Can DuckDuckGo do that?
'Wikipedia, Yahoo Answers, Google Answers (lawl), Quora, Stackoverflow.'
Stackoverflow comes up when you do coding questions, yahoo answers when you do just random questions. Although, Quora doesn't appear as often as I like. I need to do a bit of tweaking.
Here's an example where Quora comes up: http://foobub.com/?s=vu0tran
I'm impressed with the results for most (obviously not esoteric) searches.
One thing: lots of URLs don't wrap or truncate, so you get some overflow, example: http://foobub.com/?s=how+is+babby+form
I'm trying it myself, just putting things out there and saying "to hell with it" because, ultimately, unshitifying things is Zeno's paradox kind of work; you're never really done. And, really, it's probably better than you think anyway.
It's not the greatest analogy in the world, but it sort of works in that it illustrates the fractal-like nature of bug-squashing.

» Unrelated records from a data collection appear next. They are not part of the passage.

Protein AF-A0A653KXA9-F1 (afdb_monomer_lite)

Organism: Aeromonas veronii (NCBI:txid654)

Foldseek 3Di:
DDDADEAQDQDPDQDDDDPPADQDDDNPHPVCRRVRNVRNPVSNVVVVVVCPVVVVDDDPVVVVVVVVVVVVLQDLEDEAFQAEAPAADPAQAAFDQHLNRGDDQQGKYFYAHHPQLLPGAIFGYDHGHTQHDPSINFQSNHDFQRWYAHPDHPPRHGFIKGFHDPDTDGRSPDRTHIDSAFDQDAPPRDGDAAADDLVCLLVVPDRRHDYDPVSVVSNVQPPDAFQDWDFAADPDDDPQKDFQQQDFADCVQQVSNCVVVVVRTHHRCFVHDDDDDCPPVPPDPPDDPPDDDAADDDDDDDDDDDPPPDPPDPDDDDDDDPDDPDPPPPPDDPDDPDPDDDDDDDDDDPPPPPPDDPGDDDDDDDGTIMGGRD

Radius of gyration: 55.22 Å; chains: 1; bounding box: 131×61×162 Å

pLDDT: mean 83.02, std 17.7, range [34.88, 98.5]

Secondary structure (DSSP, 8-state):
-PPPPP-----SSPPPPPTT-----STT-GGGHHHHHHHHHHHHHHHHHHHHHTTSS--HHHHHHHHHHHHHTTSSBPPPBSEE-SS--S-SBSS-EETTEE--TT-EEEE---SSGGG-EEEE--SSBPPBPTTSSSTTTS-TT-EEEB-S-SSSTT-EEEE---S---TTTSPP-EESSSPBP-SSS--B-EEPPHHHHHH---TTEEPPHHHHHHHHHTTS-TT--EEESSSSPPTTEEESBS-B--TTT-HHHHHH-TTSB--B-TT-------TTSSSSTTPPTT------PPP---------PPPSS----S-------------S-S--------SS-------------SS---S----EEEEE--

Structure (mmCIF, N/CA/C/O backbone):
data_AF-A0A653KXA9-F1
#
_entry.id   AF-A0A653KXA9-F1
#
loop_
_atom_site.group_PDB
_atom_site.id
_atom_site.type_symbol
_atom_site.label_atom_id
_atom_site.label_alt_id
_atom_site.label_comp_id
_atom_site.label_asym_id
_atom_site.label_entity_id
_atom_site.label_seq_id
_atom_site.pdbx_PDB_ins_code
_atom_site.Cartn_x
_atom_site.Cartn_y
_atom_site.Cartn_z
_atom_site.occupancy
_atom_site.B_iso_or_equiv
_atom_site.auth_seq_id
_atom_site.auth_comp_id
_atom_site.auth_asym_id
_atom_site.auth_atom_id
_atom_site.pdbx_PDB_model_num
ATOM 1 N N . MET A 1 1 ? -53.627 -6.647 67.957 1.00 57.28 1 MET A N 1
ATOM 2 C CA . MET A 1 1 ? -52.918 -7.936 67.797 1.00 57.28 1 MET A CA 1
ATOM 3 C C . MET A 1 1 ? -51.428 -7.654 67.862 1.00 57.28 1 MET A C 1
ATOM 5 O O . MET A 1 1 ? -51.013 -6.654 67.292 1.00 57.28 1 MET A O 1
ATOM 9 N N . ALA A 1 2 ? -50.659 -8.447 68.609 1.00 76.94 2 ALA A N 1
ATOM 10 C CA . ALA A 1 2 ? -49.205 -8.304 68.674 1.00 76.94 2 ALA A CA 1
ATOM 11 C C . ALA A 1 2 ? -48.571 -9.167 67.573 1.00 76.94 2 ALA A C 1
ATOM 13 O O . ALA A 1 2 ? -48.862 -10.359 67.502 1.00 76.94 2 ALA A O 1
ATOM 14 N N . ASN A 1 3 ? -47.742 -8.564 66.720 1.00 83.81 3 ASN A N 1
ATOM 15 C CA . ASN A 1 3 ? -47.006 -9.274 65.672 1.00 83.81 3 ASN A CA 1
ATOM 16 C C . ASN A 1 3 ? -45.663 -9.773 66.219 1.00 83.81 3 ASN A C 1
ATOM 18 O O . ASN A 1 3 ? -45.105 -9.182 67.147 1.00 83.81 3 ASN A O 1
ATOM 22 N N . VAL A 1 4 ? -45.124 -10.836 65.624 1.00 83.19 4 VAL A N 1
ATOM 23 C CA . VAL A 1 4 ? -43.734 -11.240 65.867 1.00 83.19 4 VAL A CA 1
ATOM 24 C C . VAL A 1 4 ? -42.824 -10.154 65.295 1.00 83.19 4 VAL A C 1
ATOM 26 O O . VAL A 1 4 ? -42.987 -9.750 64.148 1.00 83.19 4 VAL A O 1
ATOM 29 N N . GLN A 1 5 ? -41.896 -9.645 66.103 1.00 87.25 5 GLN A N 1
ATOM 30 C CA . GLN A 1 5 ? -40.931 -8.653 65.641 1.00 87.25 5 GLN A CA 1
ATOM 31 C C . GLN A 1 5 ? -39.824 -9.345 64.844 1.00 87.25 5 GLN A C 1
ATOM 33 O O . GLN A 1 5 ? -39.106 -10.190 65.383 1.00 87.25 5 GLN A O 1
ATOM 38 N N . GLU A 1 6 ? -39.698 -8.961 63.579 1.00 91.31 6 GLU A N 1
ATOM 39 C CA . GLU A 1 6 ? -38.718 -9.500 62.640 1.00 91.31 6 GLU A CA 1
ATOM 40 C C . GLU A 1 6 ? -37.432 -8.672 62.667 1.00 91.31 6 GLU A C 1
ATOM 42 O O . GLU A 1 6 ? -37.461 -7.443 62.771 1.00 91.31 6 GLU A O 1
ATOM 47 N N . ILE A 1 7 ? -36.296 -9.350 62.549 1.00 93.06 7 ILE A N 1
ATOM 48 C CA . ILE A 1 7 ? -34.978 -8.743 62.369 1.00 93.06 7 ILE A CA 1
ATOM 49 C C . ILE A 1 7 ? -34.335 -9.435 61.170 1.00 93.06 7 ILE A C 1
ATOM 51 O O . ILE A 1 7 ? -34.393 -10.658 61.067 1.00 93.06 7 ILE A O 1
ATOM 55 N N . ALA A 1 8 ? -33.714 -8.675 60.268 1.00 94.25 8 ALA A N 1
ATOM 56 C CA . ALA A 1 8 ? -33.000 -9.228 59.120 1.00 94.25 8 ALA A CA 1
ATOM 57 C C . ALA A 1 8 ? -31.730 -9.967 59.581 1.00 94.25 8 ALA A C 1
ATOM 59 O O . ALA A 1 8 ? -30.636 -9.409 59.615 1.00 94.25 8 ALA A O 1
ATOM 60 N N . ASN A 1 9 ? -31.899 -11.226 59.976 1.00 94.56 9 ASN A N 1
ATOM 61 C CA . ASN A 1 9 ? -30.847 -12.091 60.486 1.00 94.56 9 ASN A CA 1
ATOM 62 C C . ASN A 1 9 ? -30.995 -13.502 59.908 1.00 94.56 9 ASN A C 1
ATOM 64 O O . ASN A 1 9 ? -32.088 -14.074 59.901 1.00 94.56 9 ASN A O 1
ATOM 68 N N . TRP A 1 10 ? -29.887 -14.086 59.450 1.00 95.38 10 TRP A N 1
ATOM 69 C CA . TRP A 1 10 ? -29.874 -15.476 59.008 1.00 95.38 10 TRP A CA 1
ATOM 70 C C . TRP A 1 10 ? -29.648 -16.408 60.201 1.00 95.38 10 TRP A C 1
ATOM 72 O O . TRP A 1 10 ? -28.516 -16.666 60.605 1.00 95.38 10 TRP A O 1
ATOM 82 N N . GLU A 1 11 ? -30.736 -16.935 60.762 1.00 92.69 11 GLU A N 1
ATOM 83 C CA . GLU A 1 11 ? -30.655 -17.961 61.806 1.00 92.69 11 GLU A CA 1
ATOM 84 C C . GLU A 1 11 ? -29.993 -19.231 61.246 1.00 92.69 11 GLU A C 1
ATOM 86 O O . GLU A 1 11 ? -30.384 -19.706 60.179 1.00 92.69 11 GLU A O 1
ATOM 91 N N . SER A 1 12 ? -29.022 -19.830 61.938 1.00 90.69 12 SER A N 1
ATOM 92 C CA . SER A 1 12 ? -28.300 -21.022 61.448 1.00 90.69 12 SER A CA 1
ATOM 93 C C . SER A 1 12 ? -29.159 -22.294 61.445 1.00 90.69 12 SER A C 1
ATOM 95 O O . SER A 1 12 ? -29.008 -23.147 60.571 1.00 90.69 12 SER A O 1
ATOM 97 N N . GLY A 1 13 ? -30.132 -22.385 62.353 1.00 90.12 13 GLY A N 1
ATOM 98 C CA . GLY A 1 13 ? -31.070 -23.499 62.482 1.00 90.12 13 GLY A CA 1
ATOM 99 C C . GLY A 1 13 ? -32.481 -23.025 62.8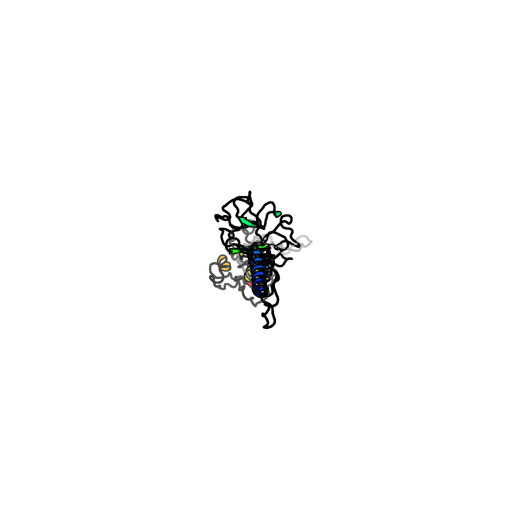23 1.00 90.12 13 GLY A C 1
ATOM 100 O O . GLY A 1 13 ? -32.684 -21.881 63.224 1.00 90.12 13 GLY A O 1
ATOM 101 N N . ILE A 1 14 ? -33.463 -23.908 62.648 1.00 91.25 14 ILE A N 1
ATOM 102 C CA . ILE A 1 14 ? -34.811 -23.711 63.190 1.00 91.25 14 ILE A CA 1
ATOM 103 C C . ILE A 1 14 ? -34.887 -24.572 64.439 1.00 91.25 14 ILE A C 1
ATOM 105 O O . ILE A 1 14 ? -34.622 -25.771 64.368 1.00 91.25 14 ILE A O 1
ATOM 109 N N . TYR A 1 15 ? -35.216 -23.956 65.570 1.00 91.19 15 TYR A N 1
ATOM 110 C CA . TYR A 1 15 ? -35.351 -24.674 66.829 1.00 91.19 15 TYR A CA 1
ATOM 111 C C . TYR A 1 15 ? -36.406 -25.778 66.710 1.00 91.19 15 TYR A C 1
ATOM 113 O O . TYR A 1 15 ? -37.491 -25.540 66.185 1.00 91.19 15 TYR A O 1
ATOM 121 N N . GLN A 1 16 ? -36.108 -26.980 67.185 1.00 92.25 16 GLN A N 1
ATOM 122 C CA . GLN A 1 16 ? -37.106 -28.029 67.333 1.00 92.25 16 GLN A CA 1
ATOM 123 C C . GLN A 1 16 ? -37.655 -27.938 68.752 1.00 92.25 16 GLN A C 1
ATOM 125 O O . GLN A 1 16 ? -36.881 -27.974 69.699 1.00 92.25 16 GLN A O 1
ATOM 130 N N . ILE A 1 17 ? -38.973 -27.784 68.886 1.00 91.38 17 ILE A N 1
ATOM 131 C CA . ILE A 1 17 ? -39.609 -27.805 70.204 1.00 91.38 17 ILE A CA 1
ATOM 132 C C . ILE A 1 17 ? -39.437 -29.207 70.786 1.00 91.38 17 ILE A C 1
ATOM 134 O O . ILE A 1 17 ? -39.808 -30.200 70.154 1.00 91.38 17 ILE A O 1
ATOM 138 N N . GLU A 1 18 ? -38.877 -29.265 71.984 1.00 93.12 18 GLU A N 1
ATOM 139 C CA . GLU A 1 18 ? -38.652 -30.486 72.736 1.00 93.12 18 GLU A CA 1
ATOM 140 C C . GLU A 1 18 ? -39.892 -30.851 73.554 1.00 93.12 18 GLU A C 1
ATOM 142 O O . GLU A 1 18 ? -40.700 -30.004 73.941 1.00 93.12 18 GLU A O 1
ATOM 147 N N . THR A 1 19 ? -40.041 -32.130 73.900 1.00 92.75 19 THR A N 1
ATOM 148 C CA . THR A 1 19 ? -41.179 -32.590 74.719 1.00 92.75 19 THR A CA 1
ATOM 149 C C . THR A 1 19 ? -41.179 -32.011 76.136 1.00 92.75 19 THR A C 1
ATOM 151 O O . THR A 1 19 ? -42.190 -32.078 76.829 1.00 92.75 19 THR A O 1
ATOM 154 N N . THR A 1 20 ? -40.039 -31.482 76.585 1.00 93.44 20 THR A N 1
ATOM 155 C CA . THR A 1 20 ? -39.861 -30.845 77.894 1.00 93.44 20 THR A CA 1
ATOM 156 C C . THR A 1 20 ? -40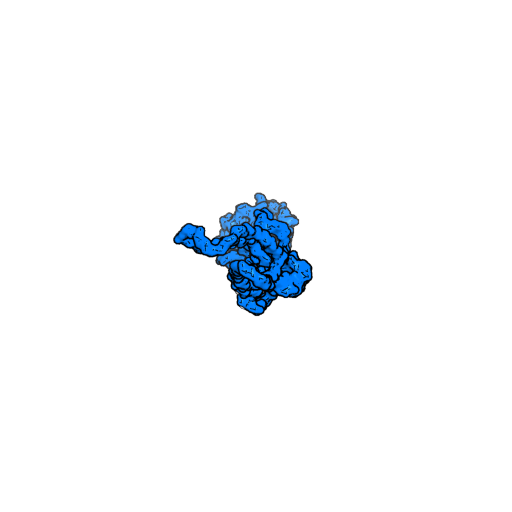.112 -29.338 77.879 1.00 93.44 20 THR A C 1
ATOM 158 O O . THR A 1 20 ? -40.105 -28.723 78.946 1.00 93.44 20 THR A O 1
ATOM 161 N N . ASP A 1 21 ? -40.316 -28.727 76.709 1.00 91.62 21 ASP A N 1
ATOM 162 C CA . ASP A 1 21 ? -40.454 -27.278 76.610 1.00 91.62 21 ASP A CA 1
ATOM 163 C C . ASP A 1 21 ? -41.827 -26.792 77.087 1.00 91.62 21 ASP A C 1
ATOM 165 O O . ASP A 1 21 ? -42.865 -27.327 76.685 1.00 91.62 21 ASP A O 1
ATOM 169 N N . PRO A 1 22 ? -41.883 -25.725 77.900 1.00 89.50 22 PRO A N 1
ATOM 170 C CA . PRO A 1 22 ? -43.149 -25.118 78.271 1.00 89.50 22 PRO A CA 1
ATOM 171 C C . PRO A 1 22 ? -43.743 -24.336 77.087 1.00 89.50 22 PRO A C 1
ATOM 173 O O . PRO A 1 22 ? -43.045 -23.595 76.389 1.00 89.50 22 PRO A O 1
ATOM 176 N N . VAL A 1 23 ? -45.066 -24.427 76.897 1.00 88.31 23 VAL A N 1
ATOM 177 C CA . VAL A 1 23 ? -45.803 -23.649 75.881 1.00 88.31 23 VAL A CA 1
ATOM 178 C C . VAL A 1 23 ? -45.937 -22.192 76.341 1.00 88.31 23 VAL A C 1
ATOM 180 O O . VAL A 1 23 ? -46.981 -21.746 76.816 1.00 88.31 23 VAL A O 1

If it's really confident about a result, it'll only give 1 or 2 results. i.e. http://foobub.com/?s=cats
If it's kinda confused, it gives multiple results and ranks the site by most likely: http://foobub.com/?s=what%20is%20the%20answer%20to%20life%20...

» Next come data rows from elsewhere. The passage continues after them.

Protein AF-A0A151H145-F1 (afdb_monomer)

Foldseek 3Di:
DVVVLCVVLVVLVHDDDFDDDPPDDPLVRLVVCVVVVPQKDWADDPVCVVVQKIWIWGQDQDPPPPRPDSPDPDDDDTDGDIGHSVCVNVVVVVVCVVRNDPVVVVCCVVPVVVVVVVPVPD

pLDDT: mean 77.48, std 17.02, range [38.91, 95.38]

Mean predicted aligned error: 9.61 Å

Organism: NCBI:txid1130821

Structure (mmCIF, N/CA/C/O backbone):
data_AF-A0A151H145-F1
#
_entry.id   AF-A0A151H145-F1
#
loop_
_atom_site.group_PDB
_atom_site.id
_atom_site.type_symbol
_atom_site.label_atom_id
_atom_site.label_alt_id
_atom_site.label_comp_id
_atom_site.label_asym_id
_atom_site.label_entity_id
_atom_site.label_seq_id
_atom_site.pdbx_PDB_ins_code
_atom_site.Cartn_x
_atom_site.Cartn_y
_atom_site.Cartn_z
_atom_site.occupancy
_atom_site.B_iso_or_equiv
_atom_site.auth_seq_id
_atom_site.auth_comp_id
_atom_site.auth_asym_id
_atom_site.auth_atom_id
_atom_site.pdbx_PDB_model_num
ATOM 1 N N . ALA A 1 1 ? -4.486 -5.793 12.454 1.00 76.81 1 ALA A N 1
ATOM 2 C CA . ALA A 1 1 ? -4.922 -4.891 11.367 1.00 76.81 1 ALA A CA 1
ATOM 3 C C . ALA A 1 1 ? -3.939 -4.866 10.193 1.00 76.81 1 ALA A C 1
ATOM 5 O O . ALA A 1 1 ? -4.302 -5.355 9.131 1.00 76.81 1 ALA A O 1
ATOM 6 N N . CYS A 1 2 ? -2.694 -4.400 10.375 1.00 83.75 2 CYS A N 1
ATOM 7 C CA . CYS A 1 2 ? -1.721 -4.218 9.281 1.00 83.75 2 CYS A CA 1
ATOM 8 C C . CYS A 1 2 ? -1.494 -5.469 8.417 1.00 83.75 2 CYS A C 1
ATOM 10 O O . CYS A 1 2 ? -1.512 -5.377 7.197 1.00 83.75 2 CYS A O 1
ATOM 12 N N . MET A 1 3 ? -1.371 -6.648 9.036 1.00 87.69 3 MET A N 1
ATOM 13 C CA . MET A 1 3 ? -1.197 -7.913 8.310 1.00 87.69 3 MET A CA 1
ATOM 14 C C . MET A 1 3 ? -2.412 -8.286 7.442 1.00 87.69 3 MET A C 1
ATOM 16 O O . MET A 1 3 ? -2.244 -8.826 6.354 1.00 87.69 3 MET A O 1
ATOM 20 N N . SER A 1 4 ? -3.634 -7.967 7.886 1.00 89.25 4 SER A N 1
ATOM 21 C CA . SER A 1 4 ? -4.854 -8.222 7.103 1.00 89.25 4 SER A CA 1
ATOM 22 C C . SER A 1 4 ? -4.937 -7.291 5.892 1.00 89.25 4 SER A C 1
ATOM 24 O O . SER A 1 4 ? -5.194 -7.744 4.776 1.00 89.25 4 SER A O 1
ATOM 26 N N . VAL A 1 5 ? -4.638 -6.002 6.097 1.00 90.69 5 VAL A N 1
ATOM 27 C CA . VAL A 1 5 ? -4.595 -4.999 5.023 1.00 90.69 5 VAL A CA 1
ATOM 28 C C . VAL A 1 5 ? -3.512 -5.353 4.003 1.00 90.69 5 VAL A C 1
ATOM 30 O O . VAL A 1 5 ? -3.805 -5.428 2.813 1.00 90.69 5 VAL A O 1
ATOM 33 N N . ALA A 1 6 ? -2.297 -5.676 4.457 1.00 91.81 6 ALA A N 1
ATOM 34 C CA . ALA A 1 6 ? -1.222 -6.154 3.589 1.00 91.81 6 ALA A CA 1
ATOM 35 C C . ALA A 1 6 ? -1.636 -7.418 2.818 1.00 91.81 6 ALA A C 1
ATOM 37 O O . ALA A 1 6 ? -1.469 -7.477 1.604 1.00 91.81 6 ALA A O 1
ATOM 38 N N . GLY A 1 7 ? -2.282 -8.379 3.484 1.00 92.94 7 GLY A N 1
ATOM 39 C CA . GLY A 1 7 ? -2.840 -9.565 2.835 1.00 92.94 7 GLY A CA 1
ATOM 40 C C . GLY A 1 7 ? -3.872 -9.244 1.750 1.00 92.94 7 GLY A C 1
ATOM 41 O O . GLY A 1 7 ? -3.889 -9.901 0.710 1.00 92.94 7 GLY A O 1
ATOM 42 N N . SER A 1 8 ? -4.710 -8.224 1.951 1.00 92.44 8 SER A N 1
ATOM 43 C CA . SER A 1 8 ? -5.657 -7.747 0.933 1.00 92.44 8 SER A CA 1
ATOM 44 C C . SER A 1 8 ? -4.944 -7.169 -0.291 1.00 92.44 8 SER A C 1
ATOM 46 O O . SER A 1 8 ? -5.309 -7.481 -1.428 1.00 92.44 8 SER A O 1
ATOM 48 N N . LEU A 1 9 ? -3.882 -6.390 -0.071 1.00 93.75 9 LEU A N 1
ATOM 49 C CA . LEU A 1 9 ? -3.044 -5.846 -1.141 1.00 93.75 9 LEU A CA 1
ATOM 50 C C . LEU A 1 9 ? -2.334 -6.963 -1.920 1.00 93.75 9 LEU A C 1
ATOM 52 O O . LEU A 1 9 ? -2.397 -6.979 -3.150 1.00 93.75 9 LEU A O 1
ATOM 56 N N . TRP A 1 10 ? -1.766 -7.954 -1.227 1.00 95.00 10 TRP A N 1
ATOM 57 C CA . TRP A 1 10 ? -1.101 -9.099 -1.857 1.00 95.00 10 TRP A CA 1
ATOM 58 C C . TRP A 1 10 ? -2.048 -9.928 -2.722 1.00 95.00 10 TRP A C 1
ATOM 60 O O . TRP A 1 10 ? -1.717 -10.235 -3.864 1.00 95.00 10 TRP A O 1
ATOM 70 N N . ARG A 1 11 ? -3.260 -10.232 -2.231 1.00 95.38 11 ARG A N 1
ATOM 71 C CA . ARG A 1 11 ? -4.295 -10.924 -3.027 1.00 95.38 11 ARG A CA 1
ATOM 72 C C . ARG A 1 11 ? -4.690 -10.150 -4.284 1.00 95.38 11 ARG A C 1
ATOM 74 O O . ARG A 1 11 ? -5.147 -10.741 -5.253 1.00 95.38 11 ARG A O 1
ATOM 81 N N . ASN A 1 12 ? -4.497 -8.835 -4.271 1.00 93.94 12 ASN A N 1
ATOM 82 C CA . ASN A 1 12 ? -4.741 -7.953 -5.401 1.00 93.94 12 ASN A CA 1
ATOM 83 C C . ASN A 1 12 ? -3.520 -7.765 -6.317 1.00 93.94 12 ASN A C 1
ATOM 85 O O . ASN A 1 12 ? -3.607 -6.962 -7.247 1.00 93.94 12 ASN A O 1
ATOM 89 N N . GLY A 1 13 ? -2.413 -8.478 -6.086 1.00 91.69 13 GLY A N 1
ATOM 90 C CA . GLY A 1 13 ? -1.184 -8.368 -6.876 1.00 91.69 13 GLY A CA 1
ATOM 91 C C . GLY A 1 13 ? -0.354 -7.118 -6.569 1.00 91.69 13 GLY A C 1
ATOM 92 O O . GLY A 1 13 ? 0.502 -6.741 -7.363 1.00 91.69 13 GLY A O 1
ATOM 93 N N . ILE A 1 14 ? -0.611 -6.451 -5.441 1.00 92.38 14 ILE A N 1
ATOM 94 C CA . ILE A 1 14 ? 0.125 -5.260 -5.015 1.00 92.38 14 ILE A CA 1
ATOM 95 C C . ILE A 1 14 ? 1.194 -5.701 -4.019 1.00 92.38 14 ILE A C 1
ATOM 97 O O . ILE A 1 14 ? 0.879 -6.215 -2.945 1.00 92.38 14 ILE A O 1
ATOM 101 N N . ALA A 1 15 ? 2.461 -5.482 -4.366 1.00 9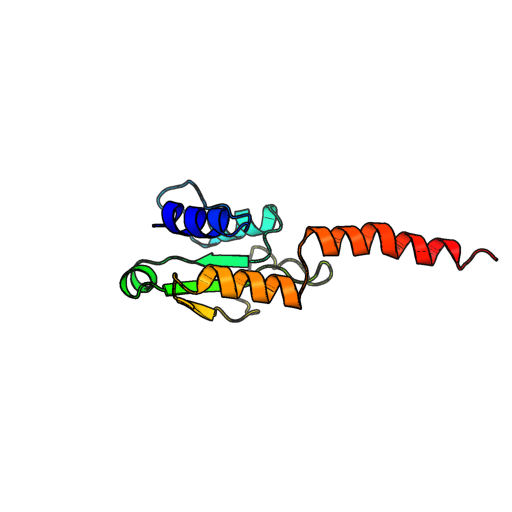1.44 15 ALA A N 1
ATOM 102 C CA . ALA A 1 15 ? 3.562 -5.687 -3.437 1.00 91.44 15 ALA A CA 1
ATOM 103 C C . ALA A 1 15 ? 3.470 -4.656 -2.303 1.00 91.44 15 ALA A C 1
ATOM 105 O O . ALA A 1 15 ? 3.462 -3.450 -2.544 1.00 91.44 15 ALA A O 1
ATOM 106 N N . ALA A 1 16 ? 3.381 -5.142 -1.069 1.00 92.19 16 ALA A N 1
ATOM 107 C CA . ALA A 1 16 ? 3.264 -4.315 0.123 1.00 92.19 16 ALA A CA 1
ATOM 108 C C . ALA A 1 16 ? 4.075 -4.926 1.265 1.00 92.19 16 ALA A C 1
ATOM 110 O O . ALA A 1 16 ? 4.171 -6.147 1.384 1.00 92.19 16 ALA A O 1
ATOM 111 N N . GLU A 1 17 ? 4.612 -4.078 2.131 1.00 90.25 17 GLU A N 1
ATOM 112 C CA . GLU A 1 17 ? 5.292 -4.481 3.357 1.00 90.25 1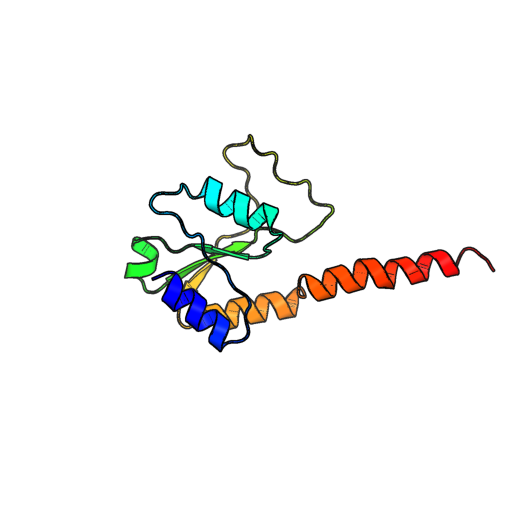7 GLU A CA 1
ATOM 113 C C . GLU A 1 17 ? 4.788 -3.615 4.510 1.00 90.25 17 GLU A C 1
ATOM 115 O O . GLU A 1 17 ? 4.341 -2.487 4.307 1.00 90.25 17 GLU A O 1
ATOM 120 N N . PHE A 1 18 ? 4.851 -4.141 5.729 1.00 88.50 18 PHE A N 1
ATOM 121 C CA . PHE A 1 18 ? 4.508 -3.398 6.935 1.00 88.50 18 PHE A CA 1
ATOM 122 C C . PHE A 1 18 ? 5.654 -3.478 7.940 1.00 88.50 18 PHE A C 1
ATOM 124 O O . PHE A 1 18 ? 6.476 -4.393 7.910 1.00 88.50 18 PHE A O 1
ATOM 131 N N . PHE A 1 19 ? 5.734 -2.488 8.824 1.00 85.06 19 PHE A N 1
ATOM 132 C CA . PHE A 1 19 ? 6.811 -2.402 9.800 1.00 85.06 19 PHE A CA 1
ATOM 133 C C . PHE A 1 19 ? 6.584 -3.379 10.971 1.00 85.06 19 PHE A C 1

If it has no what you're doing, it'll search it on Google for you: http://foobub.com/?s=foobub
My website is not yet self-aware. No need to worry, guys.
Ideally, it would show Google search results in an iframe, although I imagine that is against their TOS. Maybe just linking to Google search results would be a better experience.
To answer your question though, the backend is running on Python. There's no particular reason. I just find it a lot easier to script with. It's running on fCGI with nginx on the backend server. On the front is PHP... which is served through up by apache. I find it easier for me to do $_GET, hack around forms really fast and also just echo Javascript everywhere.
http://foobub.com/?s=xss
Bam. Foobub.
It might be useful for you to look at jQuery Masony library for your presentation.
Otherwise, very good work. I was suprised it can even do simple sentence-search.
How did you make this, what is the backend?